> **What is being asked**
Look through the records below for the line with "ATOM 135 C C". Return that line and each one after it up to and including the line with "ATOM 151 C C", exactly.

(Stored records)
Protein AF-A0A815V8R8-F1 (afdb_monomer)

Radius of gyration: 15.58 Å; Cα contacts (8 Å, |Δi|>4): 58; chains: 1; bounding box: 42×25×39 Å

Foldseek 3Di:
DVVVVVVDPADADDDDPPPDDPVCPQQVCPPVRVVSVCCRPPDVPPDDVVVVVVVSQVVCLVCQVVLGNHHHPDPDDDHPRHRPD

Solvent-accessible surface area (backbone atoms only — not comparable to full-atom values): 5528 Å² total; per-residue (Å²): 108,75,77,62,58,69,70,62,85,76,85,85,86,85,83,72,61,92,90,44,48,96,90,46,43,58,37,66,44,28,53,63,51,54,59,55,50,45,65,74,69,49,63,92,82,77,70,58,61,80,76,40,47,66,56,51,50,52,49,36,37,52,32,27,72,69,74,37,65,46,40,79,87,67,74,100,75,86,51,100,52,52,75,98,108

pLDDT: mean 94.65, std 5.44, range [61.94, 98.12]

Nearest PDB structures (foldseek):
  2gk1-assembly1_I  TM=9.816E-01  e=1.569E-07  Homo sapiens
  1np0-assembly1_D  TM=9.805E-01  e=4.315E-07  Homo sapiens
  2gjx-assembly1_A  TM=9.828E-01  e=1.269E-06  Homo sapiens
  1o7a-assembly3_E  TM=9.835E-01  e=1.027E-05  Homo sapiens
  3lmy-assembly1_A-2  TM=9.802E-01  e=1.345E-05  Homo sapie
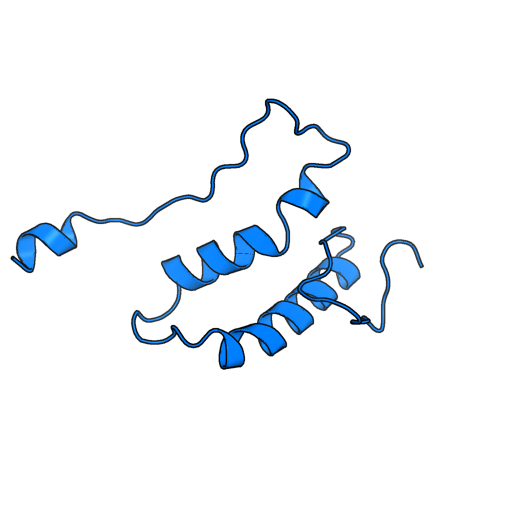ns

Sequence (85 aa):
TDAQKKLVVGGEACMWGELIDATNVISTTWPRAATVAERLWSAANVTDPNAATPRLEEHRCRYLRRGIPAAPVNGPSYCDVEYNR

Organism: NCBI:txid392033

Secondary structure (DSSP, 8-state):
-HHHHTT---------SSS--TTTHHHHHTTHHHHHHHHHHS-TT---HHHHHHHHHHHHHHHHHTT--PPPSSSS---SS-TT-

InterPro domains:
  IPR015883 Beta-hexosaminidase, catalytic domain [PF00728] (3-43)
  IPR017853 Glycoside hydrolase superfamily [SSF51445] (2-79)
  IPR025705 Beta-hexosaminidase [PR00738] (8-24)
  IPR025705 Beta-hexosaminidase [PR00738] (25-42)
  IPR025705 Beta-hexosaminidase [PTHR22600] (2-80)

Structure (mmCIF, N/CA/C/O backbone):
data_AF-A0A815V8R8-F1
#
_entry.id   AF-A0A815V8R8-F1
#
loop_
_atom_site.group_PDB
_atom_site.id
_atom_site.type_symbol
_atom_site.label_atom_id
_atom_site.label_alt_id
_atom_site.label_comp_id
_atom_site.label_asym_id
_atom_site.label_entity_id
_atom_site.label_seq_id
_atom_site.pdbx_PDB_ins_code
_atom_site.Cartn_x
_atom_site.Cartn_y
_atom_site.Cartn_z
_atom_site.occupancy
_atom_site.B_iso_or_equiv
_atom_site.auth_seq_id
_atom_site.auth_comp_id
_atom_site.auth_asym_id
_atom_site.auth_atom_id
_atom_site.pdbx_PDB_model_num
ATOM 1 N N . THR A 1 1 ? -20.802 7.888 19.752 1.00 90.81 1 THR A N 1
ATOM 2 C CA . THR A 1 1 ? -21.054 6.654 20.537 1.00 90.81 1 THR A CA 1
ATOM 3 C C . THR A 1 1 ? -20.505 5.451 19.785 1.00 90.81 1 THR A C 1
ATOM 5 O O . THR A 1 1 ? -20.282 5.563 18.583 1.00 90.81 1 THR A O 1
ATOM 8 N N . ASP A 1 2 ? -20.278 4.303 20.428 1.00 95.44 2 ASP A N 1
ATOM 9 C CA . ASP A 1 2 ? -19.768 3.107 19.723 1.00 95.44 2 ASP A CA 1
ATOM 10 C C . ASP A 1 2 ? -20.717 2.611 18.626 1.00 95.44 2 ASP A C 1
ATOM 12 O O . ASP A 1 2 ? -20.272 2.097 17.603 1.00 95.44 2 ASP A O 1
ATOM 16 N N . ALA A 1 3 ? -22.021 2.856 18.783 1.00 96.94 3 ALA A N 1
ATOM 17 C CA . ALA A 1 3 ? -23.017 2.601 17.747 1.00 96.94 3 ALA A CA 1
ATOM 18 C C . ALA A 1 3 ? -22.743 3.387 16.451 1.00 96.94 3 ALA A C 1
ATOM 20 O O . ALA A 1 3 ? -22.883 2.834 15.368 1.00 96.94 3 ALA A O 1
ATOM 21 N N . GLN A 1 4 ? -22.291 4.643 16.548 1.00 97.69 4 GLN A N 1
ATOM 22 C CA . GLN A 1 4 ? -21.950 5.451 15.371 1.00 97.69 4 GLN A CA 1
ATOM 23 C C . GLN A 1 4 ? -20.667 4.963 14.685 1.00 97.69 4 GLN A C 1
ATOM 25 O O . GLN A 1 4 ? -20.592 4.982 13.463 1.00 97.69 4 GLN A O 1
ATOM 30 N N . LYS A 1 5 ? -19.671 4.478 15.443 1.00 95.94 5 LYS A N 1
ATOM 31 C CA . LYS A 1 5 ? -18.416 3.955 14.866 1.00 95.94 5 LYS A CA 1
ATOM 32 C C . LYS A 1 5 ? -18.643 2.707 14.011 1.00 95.94 5 LYS A C 1
ATOM 34 O O . LYS A 1 5 ? -17.975 2.542 12.999 1.00 95.94 5 LYS A O 1
ATOM 39 N N . LYS A 1 6 ? -19.613 1.864 14.382 1.00 97.38 6 LYS A N 1
ATOM 40 C CA . LYS A 1 6 ? -19.990 0.656 13.624 1.00 97.38 6 LYS A CA 1
ATOM 41 C C . LYS A 1 6 ? -20.572 0.947 12.235 1.00 97.38 6 LYS A C 1
ATOM 43 O O . LYS A 1 6 ? -20.697 0.022 11.445 1.00 97.38 6 LYS A O 1
ATOM 48 N N . LEU A 1 7 ? -20.930 2.199 11.939 1.00 98.12 7 LEU A N 1
ATOM 49 C CA . LEU A 1 7 ? -21.392 2.603 10.608 1.00 98.12 7 LEU A CA 1
ATOM 50 C C . LEU A 1 7 ? -20.241 2.725 9.597 1.00 98.12 7 LEU A C 1
ATOM 52 O O . LEU A 1 7 ? -20.492 2.783 8.397 1.00 98.12 7 LEU A O 1
ATOM 56 N N . VAL A 1 8 ? -18.988 2.769 10.059 1.00 97.12 8 VAL A N 1
ATOM 57 C CA . VAL A 1 8 ? -17.816 2.790 9.178 1.00 97.12 8 VAL A CA 1
ATOM 58 C C . VAL A 1 8 ? -17.528 1.369 8.704 1.00 97.12 8 VAL A C 1
ATOM 60 O O . VAL A 1 8 ? -17.121 0.519 9.492 1.00 97.12 8 VAL A O 1
ATOM 63 N N . VAL A 1 9 ? -17.732 1.120 7.411 1.00 97.12 9 VAL A N 1
ATOM 64 C CA . VAL A 1 9 ? -17.546 -0.208 6.797 1.00 97.12 9 VAL A CA 1
ATOM 65 C C . VAL A 1 9 ? -16.150 -0.426 6.207 1.00 97.12 9 VAL A C 1
ATOM 67 O O . VAL A 1 9 ? -15.783 -1.561 5.923 1.00 97.12 9 VAL A O 1
ATOM 70 N N . GLY A 1 10 ? -15.367 0.638 6.017 1.00 96.69 10 GLY A N 1
ATOM 71 C CA . GLY A 1 10 ? -14.044 0.569 5.402 1.00 96.69 10 GLY A CA 1
ATOM 72 C C . GLY A 1 10 ? -13.610 1.903 4.800 1.00 96.69 10 GLY A C 1
ATOM 73 O O . GLY A 1 10 ? -14.018 2.966 5.269 1.00 96.69 10 GLY A O 1
ATOM 74 N N . GLY A 1 11 ? -12.784 1.832 3.759 1.00 97.38 11 GLY A N 1
ATOM 75 C CA
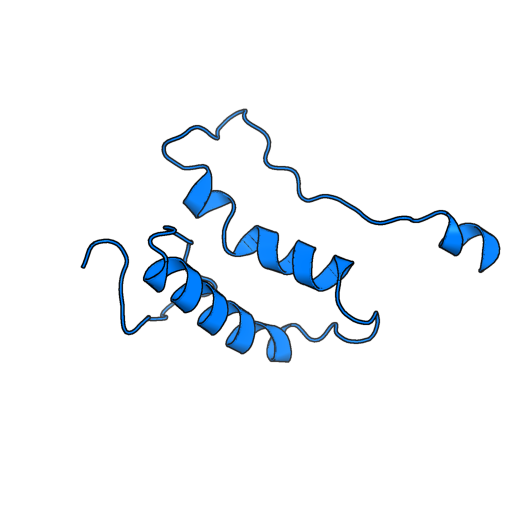 . GLY A 1 11 ? -12.284 2.978 3.005 1.00 97.38 11 GLY A CA 1
ATOM 76 C C . GLY A 1 11 ? -11.624 2.538 1.699 1.00 97.38 11 GLY A C 1
ATOM 77 O O . GLY A 1 11 ? -11.525 1.345 1.421 1.00 97.38 11 GLY A O 1
ATOM 78 N N . GLU A 1 12 ? -11.163 3.503 0.908 1.00 98.12 12 GLU A N 1
ATOM 79 C CA . GLU A 1 12 ? -10.566 3.264 -0.408 1.00 98.12 12 GLU A CA 1
ATOM 80 C C . GLU A 1 12 ? -9.318 4.132 -0.607 1.00 98.12 12 GLU A C 1
ATOM 82 O O . GLU A 1 12 ? -9.188 5.211 -0.025 1.00 98.12 12 GLU A O 1
ATOM 87 N N . ALA A 1 13 ? -8.390 3.651 -1.436 1.00 97.88 13 ALA A N 1
ATOM 88 C CA . ALA A 1 13 ? -7.272 4.440 -1.941 1.00 97.88 13 ALA A CA 1
ATOM 89 C C . ALA A 1 13 ? -7.596 4.891 -3.369 1.00 97.88 13 ALA A C 1
ATOM 91 O O . ALA A 1 13 ? -7.752 4.052 -4.255 1.00 97.88 13 ALA A O 1
ATOM 92 N N . CYS A 1 14 ? -7.671 6.201 -3.600 1.00 96.69 14 CYS A N 1
ATOM 93 C CA . CYS A 1 14 ? -8.031 6.750 -4.906 1.00 96.69 14 CYS A CA 1
ATOM 94 C C . CYS A 1 14 ? -6.786 7.154 -5.703 1.00 96.69 14 CYS A C 1
ATOM 96 O O . CYS A 1 14 ? -5.959 7.928 -5.220 1.00 96.69 14 CYS A O 1
ATOM 98 N N . MET A 1 15 ? -6.686 6.664 -6.940 1.00 96.88 15 MET A N 1
ATOM 99 C CA . MET A 1 15 ? -5.708 7.114 -7.930 1.00 96.88 15 MET A CA 1
ATOM 100 C C . MET A 1 15 ? -6.445 7.905 -9.007 1.00 96.88 15 MET A C 1
ATOM 102 O O . MET A 1 15 ? -7.080 7.319 -9.882 1.00 96.88 15 MET A O 1
ATOM 106 N N . TRP A 1 16 ? -6.406 9.229 -8.906 1.00 97.06 16 TRP A N 1
ATOM 107 C CA . TRP A 1 16 ? -7.070 10.095 -9.872 1.00 97.06 16 TRP A CA 1
ATOM 108 C C . TRP A 1 16 ? -6.258 10.202 -11.170 1.00 97.06 16 TRP A C 1
ATOM 110 O O . TRP A 1 16 ? -5.027 10.154 -11.161 1.00 97.06 16 TRP A O 1
ATOM 120 N N . GLY A 1 17 ? -6.969 10.259 -12.296 1.00 97.31 17 GLY A N 1
ATOM 121 C CA . GLY A 1 17 ? -6.410 10.075 -13.636 1.00 97.31 17 GLY A CA 1
ATOM 122 C C . GLY A 1 17 ? -5.889 11.339 -14.318 1.00 97.31 17 GLY A C 1
ATOM 123 O O . GLY A 1 17 ? -5.529 11.269 -15.485 1.00 97.31 17 GLY A O 1
ATOM 124 N N . GLU A 1 18 ? -5.854 12.497 -13.655 1.00 98.12 18 GLU A N 1
ATOM 125 C CA . GLU A 1 18 ? -5.507 13.773 -14.303 1.00 98.12 18 GLU A CA 1
ATOM 126 C C . GLU A 1 18 ? -4.078 13.779 -14.858 1.00 98.12 18 GLU A C 1
ATOM 128 O O . GLU A 1 18 ? -3.814 14.430 -15.866 1.00 98.12 18 GLU A O 1
ATOM 133 N N . LEU A 1 19 ? -3.163 13.054 -14.204 1.00 97.25 19 LEU A N 1
ATOM 134 C CA . LEU A 1 19 ? -1.751 12.916 -14.588 1.00 97.25 19 LEU A CA 1
ATOM 135 C C . LEU A 1 19 ? -1.282 11.448 -14.593 1.00 97.25 19 LEU A C 1
ATOM 137 O O . LEU A 1 19 ? -0.078 11.175 -14.579 1.00 97.25 19 LEU A O 1
ATOM 141 N N . ILE A 1 20 ? -2.225 10.502 -14.559 1.00 97.75 20 ILE A N 1
ATOM 142 C CA . ILE A 1 20 ? -1.955 9.066 -14.441 1.00 97.75 20 ILE A CA 1
ATOM 143 C C . ILE A 1 20 ? -2.526 8.334 -15.650 1.00 97.75 20 ILE A C 1
ATOM 145 O O . ILE A 1 20 ? -3.710 8.449 -15.956 1.00 97.75 20 ILE A O 1
ATOM 149 N N . ASP A 1 21 ? -1.688 7.539 -16.306 1.00 97.12 21 ASP A N 1
ATOM 150 C CA . ASP A 1 21 ? -2.043 6.719 -17.458 1.00 97.12 21 ASP A CA 1
ATOM 151 C C . ASP A 1 21 ? -1.381 5.328 -17.373 1.00 97.12 21 ASP A C 1
ATOM 153 O O . ASP A 1 21 ? -0.782 4.945 -16.363 1.00 97.12 21 ASP A O 1
ATOM 157 N N . ALA A 1 22 ? -1.486 4.537 -18.443 1.00 96.75 22 ALA A N 1
ATOM 158 C CA . AL
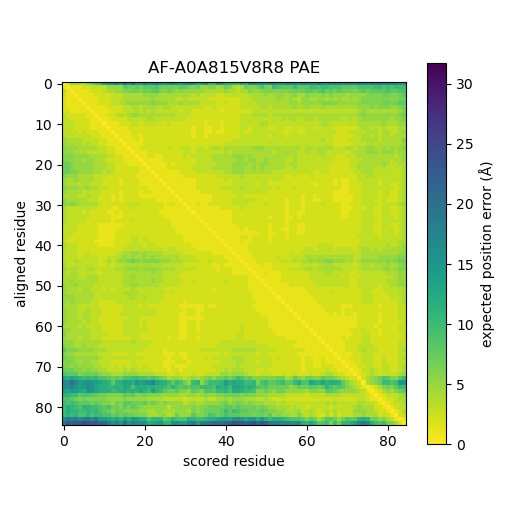A A 1 22 ? -0.921 3.189 -18.490 1.00 96.75 22 ALA A CA 1
ATOM 159 C C . ALA A 1 22 ? 0.607 3.142 -18.281 1.00 96.75 22 ALA A C 1
ATOM 161 O O . ALA A 1 22 ? 1.135 2.094 -17.910 1.00 96.75 22 ALA A O 1
ATOM 162 N N . THR A 1 23 ? 1.322 4.250 -18.501 1.00 96.44 23 THR A N 1
ATOM 163 C CA . THR A 1 23 ? 2.784 4.313 -18.387 1.00 96.44 23 THR A CA 1
ATOM 164 C C . THR A 1 23 ? 3.255 4.410 -16.939 1.00 96.44 23 THR A C 1
ATOM 166 O O . THR A 1 23 ? 4.345 3.936 -16.618 1.00 96.44 23 THR A O 1
ATOM 169 N N . ASN A 1 24 ? 2.443 4.992 -16.050 1.00 96.62 24 ASN A N 1
ATOM 170 C CA . ASN A 1 24 ? 2.853 5.309 -14.681 1.00 96.62 24 ASN A CA 1
ATOM 171 C C . ASN A 1 24 ? 1.894 4.787 -13.597 1.00 96.62 24 ASN A C 1
ATOM 173 O O . ASN A 1 24 ? 2.239 4.848 -12.415 1.00 96.62 24 ASN A O 1
ATOM 177 N N . VAL A 1 25 ? 0.731 4.226 -13.951 1.00 97.38 25 VAL A N 1
ATOM 178 C CA . VAL A 1 25 ? -0.275 3.793 -12.966 1.00 97.38 25 VAL A CA 1
ATOM 179 C C . VAL A 1 25 ? 0.256 2.751 -11.981 1.00 97.38 25 VAL A C 1
ATOM 181 O O . VAL A 1 25 ? 0.003 2.858 -10.782 1.00 97.38 25 VAL A O 1
ATOM 184 N N . ILE A 1 26 ? 1.030 1.764 -12.439 1.00 97.25 26 ILE A N 1
ATOM 185 C CA . ILE A 1 26 ? 1.457 0.647 -11.584 1.00 97.25 26 ILE A CA 1
ATOM 186 C C . ILE A 1 26 ? 2.507 1.084 -10.561 1.00 97.25 26 ILE A C 1
ATOM 188 O O . ILE A 1 26 ? 2.327 0.840 -9.368 1.00 97.25 26 ILE A O 1
ATOM 192 N N . SER A 1 27 ? 3.562 1.763 -11.010 1.00 95.56 27 SER A N 1
ATOM 193 C CA . SER A 1 27 ? 4.631 2.271 -10.141 1.00 95.56 27 SER A CA 1
ATOM 194 C C . SER A 1 27 ? 4.142 3.377 -9.213 1.00 95.56 27 SER A C 1
ATOM 196 O O . SER A 1 27 ? 4.600 3.493 -8.078 1.00 95.56 27 SER A O 1
ATOM 198 N N . THR A 1 28 ? 3.159 4.164 -9.653 1.00 96.19 28 THR A N 1
ATOM 199 C CA . THR A 1 28 ? 2.517 5.158 -8.795 1.00 96.19 28 THR A CA 1
ATOM 200 C C . THR A 1 28 ? 1.673 4.466 -7.722 1.00 96.19 28 THR A C 1
ATOM 202 O O . THR A 1 28 ? 1.779 4.806 -6.545 1.00 96.19 28 THR A O 1
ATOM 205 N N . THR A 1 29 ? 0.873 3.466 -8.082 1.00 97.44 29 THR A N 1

> **Exercise response**
ATOM 135 C C . LEU A 1 19 ? -1.282 11.448 -14.593 1.00 97.25 19 LEU A C 1
ATOM 137 O O . LEU A 1 19 ? -0.078 11.175 -14.579 1.00 97.25 19 LEU A O 1
ATOM 141 N N . ILE A 1 20 ? -2.225 10.502 -14.559 1.00 97.75 20 ILE A N 1
ATOM 142 C CA . ILE A 1 20 ? -1.955 9.066 -14.441 1.00 97.75 20 ILE A CA 1
ATOM 143 C C . ILE A 1 20 ? -2.526 8.334 -15.650 1.00 97.75 20 ILE A C 1
ATOM 145 O O . ILE A 1 20 ? -3.710 8.449 -15.956 1.00 97.75 20 ILE A O 1
ATOM 149 N N . ASP A 1 21 ? -1.688 7.539 -16.306 1.00 97.12 21 ASP A N 1
ATOM 150 C CA . ASP A 1 21 ? -2.043 6.719 -17.458 1.00 97.12 21 ASP A CA 1
ATOM 151 C C . ASP A 1 21 ? -1.381 5.328 -17.373 1.00 97.12 21 ASP A C 1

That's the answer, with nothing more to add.